Front camera configurations vary across the lineup. The Reno14 Pro 5G and Reno14 5G include higher-resolution front cameras rated at up to 50 megapixels, while the Reno14 F 5G and Reno14 FS 5G feature 32-megapixel front-facing cameras for selfies and video calls.

=== Software ===
The OPPO Reno14 runs on Android 15 with OPPO’s ColorOS 15 user interface. ColorOS 15 includes interface customization options, system navigation features, privacy controls, and performance management tools. It also includes system-level optimizations and features intended to support multitasking and device security.

===Battery and charging===
The Oppo Reno14 5G is equipped with a 6000 mAh non-removable battery and the Reno14 Pro 5G has a slightly larger 6200 mAh battery. Both devices have 80 W SUPERVOOC wired fast charging, and the Pro variant supports 50 W AIRVOOC wireless charging.

== Release and pricing ==
The OPPO Reno14 series was announced in India on 3 July 2025. The lineup includes the Reno14 5G and Reno14 Pro 5G models.

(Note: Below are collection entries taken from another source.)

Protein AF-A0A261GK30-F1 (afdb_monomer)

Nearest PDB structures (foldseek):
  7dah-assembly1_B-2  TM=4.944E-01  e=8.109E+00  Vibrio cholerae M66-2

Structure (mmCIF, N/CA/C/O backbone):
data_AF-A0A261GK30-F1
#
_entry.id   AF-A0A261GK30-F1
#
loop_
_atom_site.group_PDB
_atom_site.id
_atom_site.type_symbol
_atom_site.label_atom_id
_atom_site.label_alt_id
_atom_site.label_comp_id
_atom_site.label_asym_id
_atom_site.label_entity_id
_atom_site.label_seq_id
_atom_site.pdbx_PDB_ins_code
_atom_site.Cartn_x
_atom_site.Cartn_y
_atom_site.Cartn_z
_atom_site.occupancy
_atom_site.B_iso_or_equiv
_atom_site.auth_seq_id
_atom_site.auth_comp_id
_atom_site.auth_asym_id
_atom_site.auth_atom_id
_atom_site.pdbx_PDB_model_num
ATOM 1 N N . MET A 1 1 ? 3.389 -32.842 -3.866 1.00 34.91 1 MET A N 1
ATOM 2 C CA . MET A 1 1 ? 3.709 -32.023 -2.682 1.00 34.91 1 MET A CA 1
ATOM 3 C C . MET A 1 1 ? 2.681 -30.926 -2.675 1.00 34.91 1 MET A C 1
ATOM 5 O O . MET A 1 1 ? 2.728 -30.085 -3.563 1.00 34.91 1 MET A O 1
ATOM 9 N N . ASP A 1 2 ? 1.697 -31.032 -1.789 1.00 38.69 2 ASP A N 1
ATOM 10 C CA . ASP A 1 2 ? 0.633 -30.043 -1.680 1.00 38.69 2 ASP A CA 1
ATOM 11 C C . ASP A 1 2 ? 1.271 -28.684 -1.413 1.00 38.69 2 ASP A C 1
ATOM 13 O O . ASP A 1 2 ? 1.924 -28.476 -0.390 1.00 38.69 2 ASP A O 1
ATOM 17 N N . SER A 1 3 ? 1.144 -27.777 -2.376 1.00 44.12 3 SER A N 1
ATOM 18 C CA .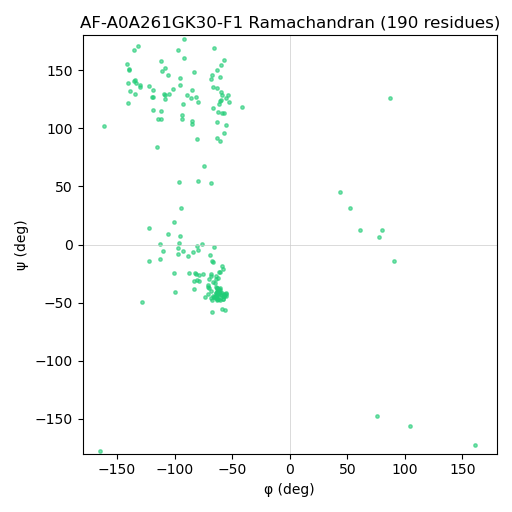 SER A 1 3 ? 1.451 -26.372 -2.181 1.00 44.12 3 SER A CA 1
ATOM 19 C C . SER A 1 3 ? 0.472 -25.859 -1.132 1.00 44.12 3 SER A C 1
ATOM 21 O O . SER A 1 3 ? -0.650 -25.478 -1.469 1.00 44.12 3 SER A O 1
ATOM 23 N N . GLN A 1 4 ? 0.857 -25.915 0.144 1.00 46.88 4 GLN A N 1
ATOM 24 C CA . GLN A 1 4 ? 0.165 -25.191 1.200 1.00 46.88 4 GLN A CA 1
ATOM 25 C C . GLN A 1 4 ? 0.150 -23.726 0.774 1.00 46.88 4 GLN A C 1
ATOM 27 O O . GLN A 1 4 ? 1.170 -23.039 0.814 1.00 46.88 4 GLN A O 1
ATOM 32 N N . ILE A 1 5 ? -1.003 -23.270 0.289 1.00 56.59 5 ILE A N 1
ATOM 33 C CA . ILE A 1 5 ? -1.257 -21.856 0.069 1.00 56.59 5 ILE A CA 1
ATOM 34 C C . ILE A 1 5 ? -1.190 -21.245 1.463 1.00 56.59 5 ILE A C 1
ATOM 36 O O . ILE A 1 5 ? -2.081 -21.474 2.281 1.00 56.59 5 ILE A O 1
ATOM 40 N N . SER A 1 6 ? -0.098 -20.540 1.761 1.00 61.78 6 SER A N 1
ATOM 41 C CA . SER A 1 6 ? 0.013 -19.801 3.012 1.00 61.78 6 SER A CA 1
ATOM 42 C C . SER A 1 6 ? -1.209 -18.891 3.135 1.00 61.78 6 SER A C 1
ATOM 44 O O . SER A 1 6 ? -1.520 -18.174 2.176 1.00 61.78 6 SER A O 1
ATOM 46 N N . PRO A 1 7 ? -1.925 -18.924 4.269 1.00 80.00 7 PRO A N 1
ATOM 47 C CA . PRO A 1 7 ? -3.125 -18.127 4.426 1.00 80.00 7 PRO A CA 1
ATOM 48 C C . PRO A 1 7 ? -2.786 -16.641 4.290 1.00 80.00 7 PRO A C 1
ATOM 50 O O . PRO A 1 7 ? -1.706 -16.178 4.675 1.00 80.00 7 PRO A O 1
ATOM 53 N N . ILE A 1 8 ? -3.712 -15.897 3.686 1.00 90.50 8 ILE A N 1
ATOM 54 C CA . ILE A 1 8 ? -3.584 -14.450 3.539 1.00 90.50 8 ILE A CA 1
ATOM 55 C C . ILE A 1 8 ? -3.650 -13.840 4.938 1.00 90.50 8 ILE A C 1
ATOM 57 O O . 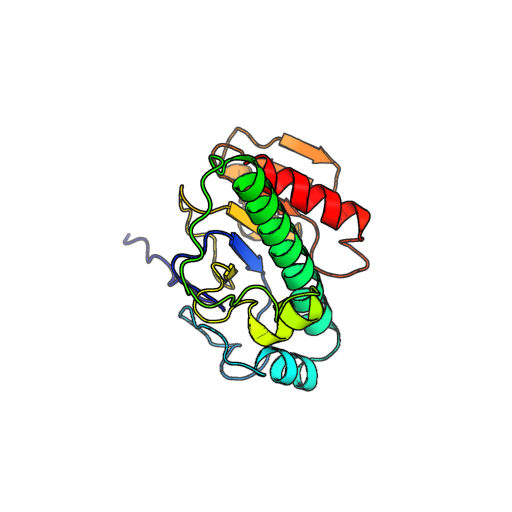ILE A 1 8 ? -4.672 -13.943 5.612 1.00 90.50 8 ILE A O 1
ATOM 61 N N . ALA A 1 9 ? -2.568 -13.182 5.346 1.00 95.19 9 ALA A N 1
ATOM 62 C CA . ALA A 1 9 ? -2.438 -12.565 6.658 1.00 95.19 9 ALA A CA 1
ATOM 63 C C . ALA A 1 9 ? -2.232 -11.060 6.513 1.00 95.19 9 ALA A C 1
ATOM 65 O O . ALA A 1 9 ? -1.390 -10.624 5.722 1.00 95.19 9 ALA A O 1
ATOM 66 N N . GLY A 1 10 ? -2.965 -10.256 7.280 1.00 97.25 10 GLY A N 1
ATOM 67 C CA . GLY A 1 10 ? -2.870 -8.804 7.164 1.00 97.25 10 GLY A CA 1
ATOM 68 C C . GLY A 1 10 ? -4.053 -8.042 7.739 1.00 97.25 10 GLY A C 1
ATOM 69 O O . GLY A 1 10 ? -4.954 -8.603 8.357 1.00 97.25 10 GLY A O 1
ATOM 70 N N . LEU A 1 11 ? -4.047 -6.739 7.494 1.00 97.94 11 LEU A N 1
ATOM 71 C CA . LEU A 1 11 ? -5.100 -5.816 7.898 1.00 97.94 11 LEU A CA 1
ATOM 72 C C . LEU A 1 11 ? -5.935 -5.419 6.679 1.00 97.94 11 LEU A C 1
ATOM 74 O O . LEU A 1 11 ? -5.378 -5.256 5.596 1.00 97.94 11 LEU A O 1
ATOM 78 N N . GLY A 1 12 ? -7.235 -5.210 6.849 1.00 97.25 12 GLY A N 1
ATOM 79 C CA . GLY A 1 12 ? -8.137 -4.744 5.793 1.00 97.25 12 GLY A CA 1
ATOM 80 C C . GLY A 1 12 ? -9.048 -5.821 5.205 1.00 97.25 12 GLY A C 1
ATOM 81 O O . GLY A 1 12 ? -9.381 -6.801 5.868 1.00 97.25 12 GLY A O 1
ATOM 82 N N . GLU A 1 13 ? -9.498 -5.590 3.972 1.00 93.25 13 GLU A N 1
ATOM 83 C CA . GLU A 1 13 ? -10.587 -6.336 3.326 1.00 93.25 13 GLU A CA 1
ATOM 84 C C . GLU A 1 13 ? -10.097 -7.494 2.431 1.00 93.25 13 GLU A C 1
ATOM 86 O O . GLU A 1 13 ? -9.160 -7.296 1.650 1.00 93.25 13 GLU A O 1
ATOM 91 N N . PRO A 1 14 ? -10.726 -8.691 2.469 1.00 87.31 14 PRO A N 1
ATOM 92 C CA . PRO A 1 14 ? -10.303 -9.840 1.653 1.00 87.31 14 PRO A CA 1
ATOM 93 C C . PRO A 1 14 ? -10.332 -9.552 0.151 1.00 87.31 14 PRO A C 1
ATOM 95 O O . PRO A 1 14 ? -9.381 -9.840 -0.579 1.00 87.31 14 PRO A O 1
ATOM 98 N N . GLU A 1 15 ? -11.387 -8.873 -0.292 1.00 90.12 15 GLU A N 1
ATOM 99 C CA . GLU A 1 15 ? -11.612 -8.490 -1.688 1.00 90.12 15 GLU A CA 1
ATOM 100 C C . GLU A 1 15 ? -11.106 -7.070 -1.988 1.00 90.12 15 GLU A C 1
ATOM 102 O O . GLU A 1 15 ? -11.661 -6.350 -2.816 1.00 90.12 15 GLU A O 1
ATOM 107 N N . ALA A 1 16 ? -10.050 -6.636 -1.291 1.00 95.75 16 ALA A N 1
ATOM 108 C CA . ALA A 1 16 ? -9.431 -5.339 -1.525 1.00 95.75 16 ALA A CA 1
ATOM 109 C C . ALA A 1 16 ? -8.924 -5.193 -2.968 1.00 95.75 16 ALA A C 1
ATOM 111 O O . ALA A 1 16 ? -8.136 -6.018 -3.446 1.00 95.75 16 ALA A O 1
ATOM 112 N N . PHE A 1 17 ? -9.317 -4.093 -3.618 1.00 96.12 17 PHE A N 1
ATOM 113 C CA . PHE A 1 17 ? -8.812 -3.701 -4.934 1.00 96.12 17 PHE A CA 1
ATOM 114 C C . PHE A 1 17 ? -7.391 -3.134 -4.847 1.00 96.12 17 PHE A C 1
ATOM 116 O O . PHE A 1 17 ? -6.646 -3.196 -5.819 1.00 96.12 17 PHE A O 1
ATOM 123 N N . LEU A 1 18 ? -7.000 -2.586 -3.692 1.00 98.25 18 LEU A N 1
ATOM 124 C CA . LEU A 1 18 ? -5.658 -2.073 -3.444 1.00 98.25 18 LEU A CA 1
ATOM 125 C C . LEU A 1 18 ? -4.980 -2.925 -2.371 1.00 98.25 18 LEU A C 1
ATOM 127 O O . LEU A 1 18 ? -5.329 -2.862 -1.190 1.00 98.25 18 LEU A O 1
ATOM 131 N N . ARG A 1 19 ? -4.006 -3.736 -2.786 1.00 98.50 19 ARG A N 1
ATOM 132 C CA . ARG A 1 19 ? -3.274 -4.660 -1.915 1.00 98.50 19 ARG A CA 1
ATOM 133 C C . ARG A 1 19 ? -1.831 -4.202 -1.783 1.00 98.50 19 ARG A C 1
ATOM 135 O O . ARG A 1 19 ? -1.080 -4.216 -2.754 1.00 98.50 19 ARG A O 1
ATOM 142 N N . VAL A 1 20 ? -1.436 -3.812 -0.577 1.00 98.62 20 VAL A N 1
ATOM 143 C CA . VAL A 1 20 ? -0.074 -3.365 -0.271 1.00 98.62 20 VAL A CA 1
ATOM 144 C C . VAL A 1 20 ? 0.624 -4.429 0.571 1.00 98.62 20 VAL A C 1
ATOM 146 O O . VAL A 1 20 ? 0.088 -4.841 1.591 1.00 98.62 20 VAL A O 1
ATOM 149 N N . TYR A 1 21 ? 1.817 -4.856 0.170 1.00 98.44 21 TYR A N 1
ATOM 150 C CA . TYR A 1 21 ? 2.571 -5.947 0.791 1.00 98.44 21 TYR A CA 1
ATOM 151 C C . TYR A 1 21 ? 3.783 -5.413 1.544 1.00 98.44 21 TYR A C 1
ATOM 153 O O . TYR A 1 21 ? 4.562 -4.633 0.988 1.00 98.44 21 TYR A O 1
ATOM 161 N N . ILE A 1 22 ? 3.935 -5.835 2.800 1.00 98.00 22 ILE A N 1
ATOM 162 C CA . ILE A 1 22 ? 4.957 -5.363 3.737 1.00 98.00 22 ILE A CA 1
ATOM 163 C C . ILE A 1 22 ? 5.637 -6.532 4.452 1.00 98.00 22 ILE A C 1
ATOM 165 O O . ILE A 1 22 ? 4.984 -7.456 4.923 1.00 98.00 22 ILE A O 1
ATOM 169 N N . ALA A 1 23 ? 6.959 -6.447 4.614 1.00 95.56 23 ALA A N 1
ATOM 170 C CA . ALA A 1 23 ? 7.720 -7.445 5.370 1.00 95.56 23 ALA A CA 1
ATOM 171 C C . ALA A 1 23 ? 7.455 -7.396 6.889 1.00 95.56 23 ALA A C 1
ATOM 173 O O . ALA A 1 23 ? 7.580 -8.399 7.584 1.00 95.56 23 ALA A O 1
ATOM 174 N N . ASN A 1 24 ? 7.135 -6.213 7.414 1.00 95.56 24 ASN A N 1
ATOM 175 C CA . ASN A 1 24 ? 6.998 -5.947 8.843 1.00 95.56 24 ASN A CA 1
ATOM 176 C C . ASN A 1 24 ? 5.546 -6.054 9.321 1.00 95.56 24 ASN A C 1
ATOM 178 O O . ASN A 1 24 ? 4.625 -5.576 8.664 1.00 95.56 24 ASN A O 1
ATOM 182 N N . ARG A 1 25 ? 5.371 -6.576 10.536 1.00 95.75 25 ARG A N 1
ATOM 183 C CA . ARG A 1 25 ? 4.096 -6.633 11.268 1.00 95.75 25 ARG A CA 1
ATOM 184 C C . ARG A 1 25 ? 4.106 -5.639 12.432 1.00 95.75 25 ARG A C 1
ATOM 186 O O . ARG A 1 25 ? 5.194 -5.324 12.928 1.00 95.75 25 ARG A O 1
ATOM 193 N N . PRO A 1 26 ? 2.953 -5.106 12.876 1.00 96.69 26 PRO A N 1
ATOM 194 C CA . PRO A 1 26 ? 2.912 -4.356 14.122 1.00 96.69 26 PRO A CA 1
ATOM 195 C C . PRO A 1 26 ? 3.380 -5.277 15.257 1.00 96.69 26 PRO A C 1
ATOM 197 O O . PRO A 1 26 ? 2.810 -6.355 15.403 1.00 96.69 26 PRO A O 1
ATOM 200 N N . PRO A 1 27 ? 4.413 -4.909 16.040 1.00 95.88 27 PRO A N 1
ATOM 201 C CA . PRO A 1 27 ? 4.964 -5.764 17.095 1.00 95.88 27 PRO A CA 1
ATOM 202 C C . PRO A 1 27 ? 4.090 -5.711 18.357 1.00 95.88 27 PRO A C 1
ATOM 204 O O . PRO A 1 27 ? 4.549 -5.342 19.435 1.00 95.88 27 PRO A O 1
ATOM 207 N N . LEU A 1 28 ? 2.798 -5.991 18.199 1.00 95.31 28 LEU A N 1
ATOM 208 C CA . LEU A 1 28 ? 1.796 -5.994 19.255 1.00 95.31 28 LEU A CA 1
A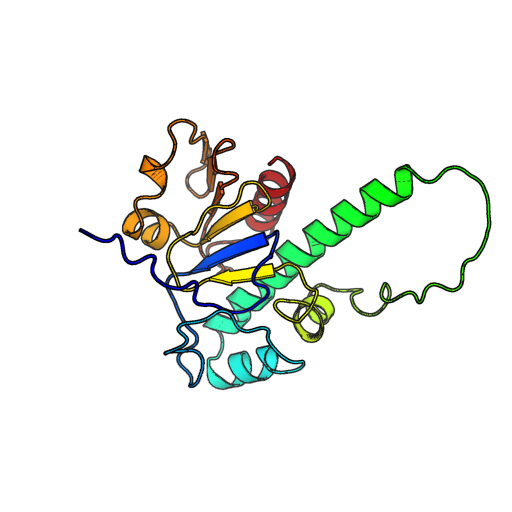TOM 209 C C . LEU A 1 28 ? 0.858 -7.170 19.019 1.00 95.31 28 LEU A C 1
ATOM 211 O O . LEU A 1 28 ? 0.405 -7.362 17.891 1.00 95.31 28 LEU A O 1
ATOM 215 N N . SER A 1 29 ? 0.480 -7.868 20.085 1.00 92.06 29 SER A N 1
ATOM 216 C CA . SER A 1 29 ? -0.679 -8.756 20.033 1.00 92.06 29 SER A CA 1
ATOM 217 C C . SER A 1 29 ? -1.943 -7.920 19.756 1.00 92.06 29 SER A C 1
ATOM 219 O O . SER A 1 29 ? -2.102 -6.860 20.372 1.00 92.06 29 SER A O 1
ATOM 221 N N . PRO A 1 30 ? -2.833 -8.335 18.834 1.00 91.25 30 PRO A N 1
ATOM 222 C CA . PRO A 1 30 ? -2.855 -9.623 18.125 1.00 91.25 30 PRO A CA 1
ATOM 223 C C . PRO A 1 30 ? -2.187 -9.627 16.729 1.00 91.25 30 PRO A C 1
ATOM 225 O O . PRO A 1 30 ? -2.327 -10.595 15.988 1.00 91.25 30 PRO A O 1
ATOM 228 N N . TYR A 1 31 ? -1.516 -8.553 16.312 1.00 94.94 31 TYR A N 1
ATOM 229 C CA . TYR A 1 31 ? -1.057 -8.360 14.929 1.00 94.94 31 TYR A CA 1
ATOM 230 C C . TYR A 1 31 ? 0.235 -9.107 14.571 1.00 94.94 31 TYR A C 1
ATOM 232 O O . TYR A 1 31 ? 0.440 -9.485 13.414 1.00 94.94 31 TYR A O 1
ATOM 240 N N . ASP A 1 32 ? 1.121 -9.308 15.543 1.00 92.69 32 ASP A N 1
ATOM 241 C CA . ASP A 1 32 ? 2.421 -9.957 15.353 1.00 92.69 32 ASP A CA 1
ATOM 242 C C . ASP A 1 32 ? 2.295 -11.431 14.933 1.00 92.69 32 ASP A C 1
ATOM 244 O O . ASP A 1 32 ? 3.082 -11.904 14.113 1.00 92.69 32 ASP A O 1
ATOM 248 N N . GLN A 1 33 ? 1.257 -12.117 15.413 1.00 91.69 33 GLN A N 1
ATOM 249 C CA . GLN A 1 33 ? 0.944 -13.516 15.100 1.00 91.69 33 GLN A CA 1
ATOM 250 C C . GLN A 1 33 ? -0.249 -13.692 14.152 1.00 91.69 33 GLN A C 1
ATOM 252 O O . GLN A 1 33 ? -0.706 -14.811 13.943 1.00 91.69 33 GLN A O 1
ATOM 257 N N . LEU A 1 34 ? -0.759 -12.607 13.565 1.00 92.88 34 LEU A N 1
ATOM 258 C CA . LEU A 1 34 ? -1.959 -12.656 12.735 1.00 92.88 34 LEU A CA 1
ATOM 259 C C . LEU A 1 34 ? -1.770 -13.583 11.520 1.00 92.88 34 LEU A C 1
ATOM 261 O O . LEU A 1 34 ? -0.868 -13.379 10.707 1.00 92.88 34 LEU A O 1
ATOM 265 N N . ASP A 1 35 ? -2.626 -14.583 11.370 1.00 93.38 35 ASP A N 1
ATOM 266 C CA . ASP A 1 35 ? -2.565 -15.598 10.308 1.00 93.38 35 ASP A CA 1
ATOM 267 C C . ASP A 1 35 ? -3.733 -15.511 9.313 1.00 93.38 35 ASP A C 1
ATOM 269 O O . ASP A 1 35 ? -3.794 -16.272 8.352 1.00 93.38 35 ASP A O 1
ATOM 273 N N . HIS A 1 36 ? -4.627 -14.547 9.516 1.00 93.94 36 HIS A N 1
ATOM 274 C CA . HIS A 1 36 ? -5.786 -14.267 8.681 1.00 93.94 36 HIS A CA 1
ATOM 275 C C . HIS A 1 36 ? -5.871 -12.772 8.365 1.00 93.94 36 HIS A C 1
ATOM 277 O O . HIS A 1 36 ? -5.130 -11.947 8.911 1.00 93.94 36 HIS A O 1
ATOM 283 N N . LEU A 1 37 ? -6.778 -12.406 7.464 1.00 94.50 37 LEU A N 1
ATOM 284 C CA . LEU A 1 37 ? -7.077 -11.009 7.204 1.00 94.50 37 LEU A CA 1
ATOM 285 C C . LEU A 1 37 ? -8.119 -10.492 8.194 1.00 94.50 37 LEU A C 1
ATOM 287 O O . LEU A 1 37 ? -9.151 -11.131 8.407 1.00 94.50 37 LEU A O 1
ATOM 291 N N . ARG A 1 38 ? -7.861 -9.323 8.775 1.00 95.69 38 ARG A N 1
ATOM 292 C CA . ARG A 1 38 ? -8.776 -8.671 9.710 1.00 95.69 38 ARG A CA 1
ATOM 293 C C . ARG A 1 38 ? -8.928 -7.192 9.377 1.00 95.69 38 ARG A C 1
ATOM 295 O O . ARG A 1 38 ? -7.942 -6.467 9.284 1.00 95.69 38 ARG A O 1
ATOM 302 N N . VAL A 1 39 ? -10.168 -6.725 9.282 1.00 97.06 39 VAL A N 1
ATOM 303 C CA . VAL A 1 39 ? -10.464 -5.289 9.217 1.00 97.06 39 VAL A CA 1
ATOM 304 C C . VAL A 1 39 ? -10.124 -4.608 10.541 1.00 97.06 39 VAL A C 1
ATOM 306 O O . VAL A 1 39 ? -10.273 -5.203 11.611 1.00 97.06 39 VAL A O 1
ATOM 309 N N . LEU A 1 40 ? -9.664 -3.364 10.461 1.00 97.19 40 LEU A N 1
ATOM 310 C CA . LEU A 1 40 ? -9.484 -2.517 11.632 1.00 97.19 40 LEU A CA 1
ATOM 311 C C . LEU A 1 40 ? -10.804 -1.846 12.018 1.00 97.19 40 LEU A C 1
ATOM 313 O O . LEU A 1 40 ? -11.616 -1.501 11.160 1.00 97.19 40 LEU A O 1
ATOM 317 N N . GLU A 1 41 ? -10.977 -1.621 13.310 1.00 96.12 41 GLU A N 1
ATOM 318 C CA . GLU A 1 41 ? -12.039 -0.809 13.887 1.00 96.12 41 GLU A CA 1
ATOM 319 C C . GLU A 1 41 ? -11.589 0.651 14.049 1.00 96.12 41 GLU A C 1
ATOM 321 O O . GLU A 1 41 ? -10.394 0.978 14.096 1.00 96.12 41 GLU A O 1
ATOM 326 N N . SER A 1 42 ? -12.563 1.553 14.180 1.00 94.38 42 SER A N 1
ATOM 327 C CA . SER A 1 42 ? -12.299 2.972 14.429 1.00 94.38 42 SER A CA 1
ATOM 328 C C . SER A 1 42 ? -11.427 3.157 15.677 1.00 94.38 42 SER A C 1
ATOM 330 O O . SER A 1 42 ? -11.762 2.698 16.767 1.00 94.38 42 SER A O 1
ATOM 332 N N . GLY A 1 43 ? -10.313 3.875 15.522 1.00 96.88 43 GLY A N 1
ATOM 333 C CA . GLY A 1 43 ? -9.337 4.118 16.588 1.00 96.88 43 GLY A CA 1
ATOM 334 C C . GLY A 1 43 ? -8.209 3.083 16.694 1.00 96.88 43 GLY A C 1
ATOM 335 O O . GLY A 1 43 ? -7.189 3.399 17.307 1.00 96.88 43 GLY A O 1
ATOM 336 N N . GLU A 1 44 ? -8.299 1.909 16.051 1.00 97.38 44 GLU A N 1
ATOM 337 C CA . GLU A 1 44 ? -7.221 0.902 16.122 1.00 97.38 44 GLU A CA 1
ATOM 338 C C . GLU A 1 44 ? -5.919 1.399 15.482 1.00 97.38 44 GLU A C 1
ATOM 340 O O . GLU A 1 44 ? -4.842 1.166 16.026 1.00 97.38 44 GLU A O 1
ATOM 345 N N . ILE A 1 45 ? -5.981 2.164 14.384 1.00 98.00 45 ILE A N 1
ATOM 346 C CA . ILE A 1 45 ? -4.779 2.788 13.801 1.00 98.00 45 ILE A CA 1
ATOM 347 C C . ILE A 1 45 ? -4.103 3.725 14.810 1.00 98.00 45 ILE A C 1
ATOM 349 O O . ILE A 1 45 ? -2.879 3.694 14.955 1.00 98.00 45 ILE A O 1
ATOM 353 N N . ALA A 1 46 ? -4.881 4.543 15.524 1.00 97.69 46 ALA A N 1
ATOM 354 C CA . ALA A 1 46 ? -4.348 5.459 16.527 1.00 97.69 46 ALA A CA 1
ATOM 355 C C . ALA A 1 46 ? -3.704 4.697 17.696 1.00 97.69 46 ALA A C 1
ATOM 357 O O . ALA A 1 46 ? -2.609 5.061 18.126 1.00 97.69 46 ALA A O 1
ATOM 358 N N . ASP A 1 47 ? -4.331 3.610 18.153 1.00 97.94 47 ASP A N 1
ATOM 359 C CA . ASP A 1 47 ? -3.800 2.741 19.207 1.00 97.94 47 ASP A CA 1
ATOM 360 C C . ASP A 1 47 ? -2.493 2.046 18.787 1.00 97.94 47 ASP A C 1
ATOM 362 O O . ASP A 1 47 ? -1.496 2.101 19.514 1.00 97.94 47 ASP A O 1
ATOM 366 N N . ILE A 1 48 ? -2.440 1.480 17.573 1.00 97.88 48 ILE A N 1
ATOM 367 C CA . ILE A 1 48 ? -1.211 0.891 17.017 1.00 97.88 48 ILE A CA 1
ATOM 368 C C . ILE A 1 48 ? -0.104 1.945 16.977 1.00 97.88 48 ILE A C 1
ATOM 370 O O . ILE A 1 48 ? 1.023 1.681 17.400 1.00 97.88 48 ILE A O 1
ATOM 374 N N . VAL A 1 49 ? -0.399 3.150 16.486 1.00 97.88 49 VAL A N 1
ATOM 375 C CA . VAL A 1 49 ? 0.583 4.239 16.406 1.00 97.88 49 VAL A CA 1
ATOM 376 C C . VAL A 1 49 ? 1.066 4.667 17.789 1.00 97.88 49 VAL A C 1
ATOM 378 O O . VAL A 1 49 ? 2.269 4.857 17.967 1.00 97.88 49 VAL A O 1
ATOM 381 N N . ALA A 1 50 ? 0.171 4.789 18.769 1.00 97.75 50 ALA A N 1
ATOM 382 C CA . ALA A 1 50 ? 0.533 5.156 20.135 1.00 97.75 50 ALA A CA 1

In India, the Reno14 5G was introduced at ₹37,999 for the 8 GB + 128 GB variant, with higher configurations priced up to ₹42,999. The Reno14 Pro 5G launched at ₹49,999 for the 12 GB + 256 GB model and ₹54,999 for the 12 GB + 512 GB variant.

==Reception==
Technology reviewers highlighted the Reno14 series for its battery capacity, display refresh rate, and camera features. The device’s 6000 mAh battery and 120 Hz display were frequently cited as notable specifications in the mid-range segment.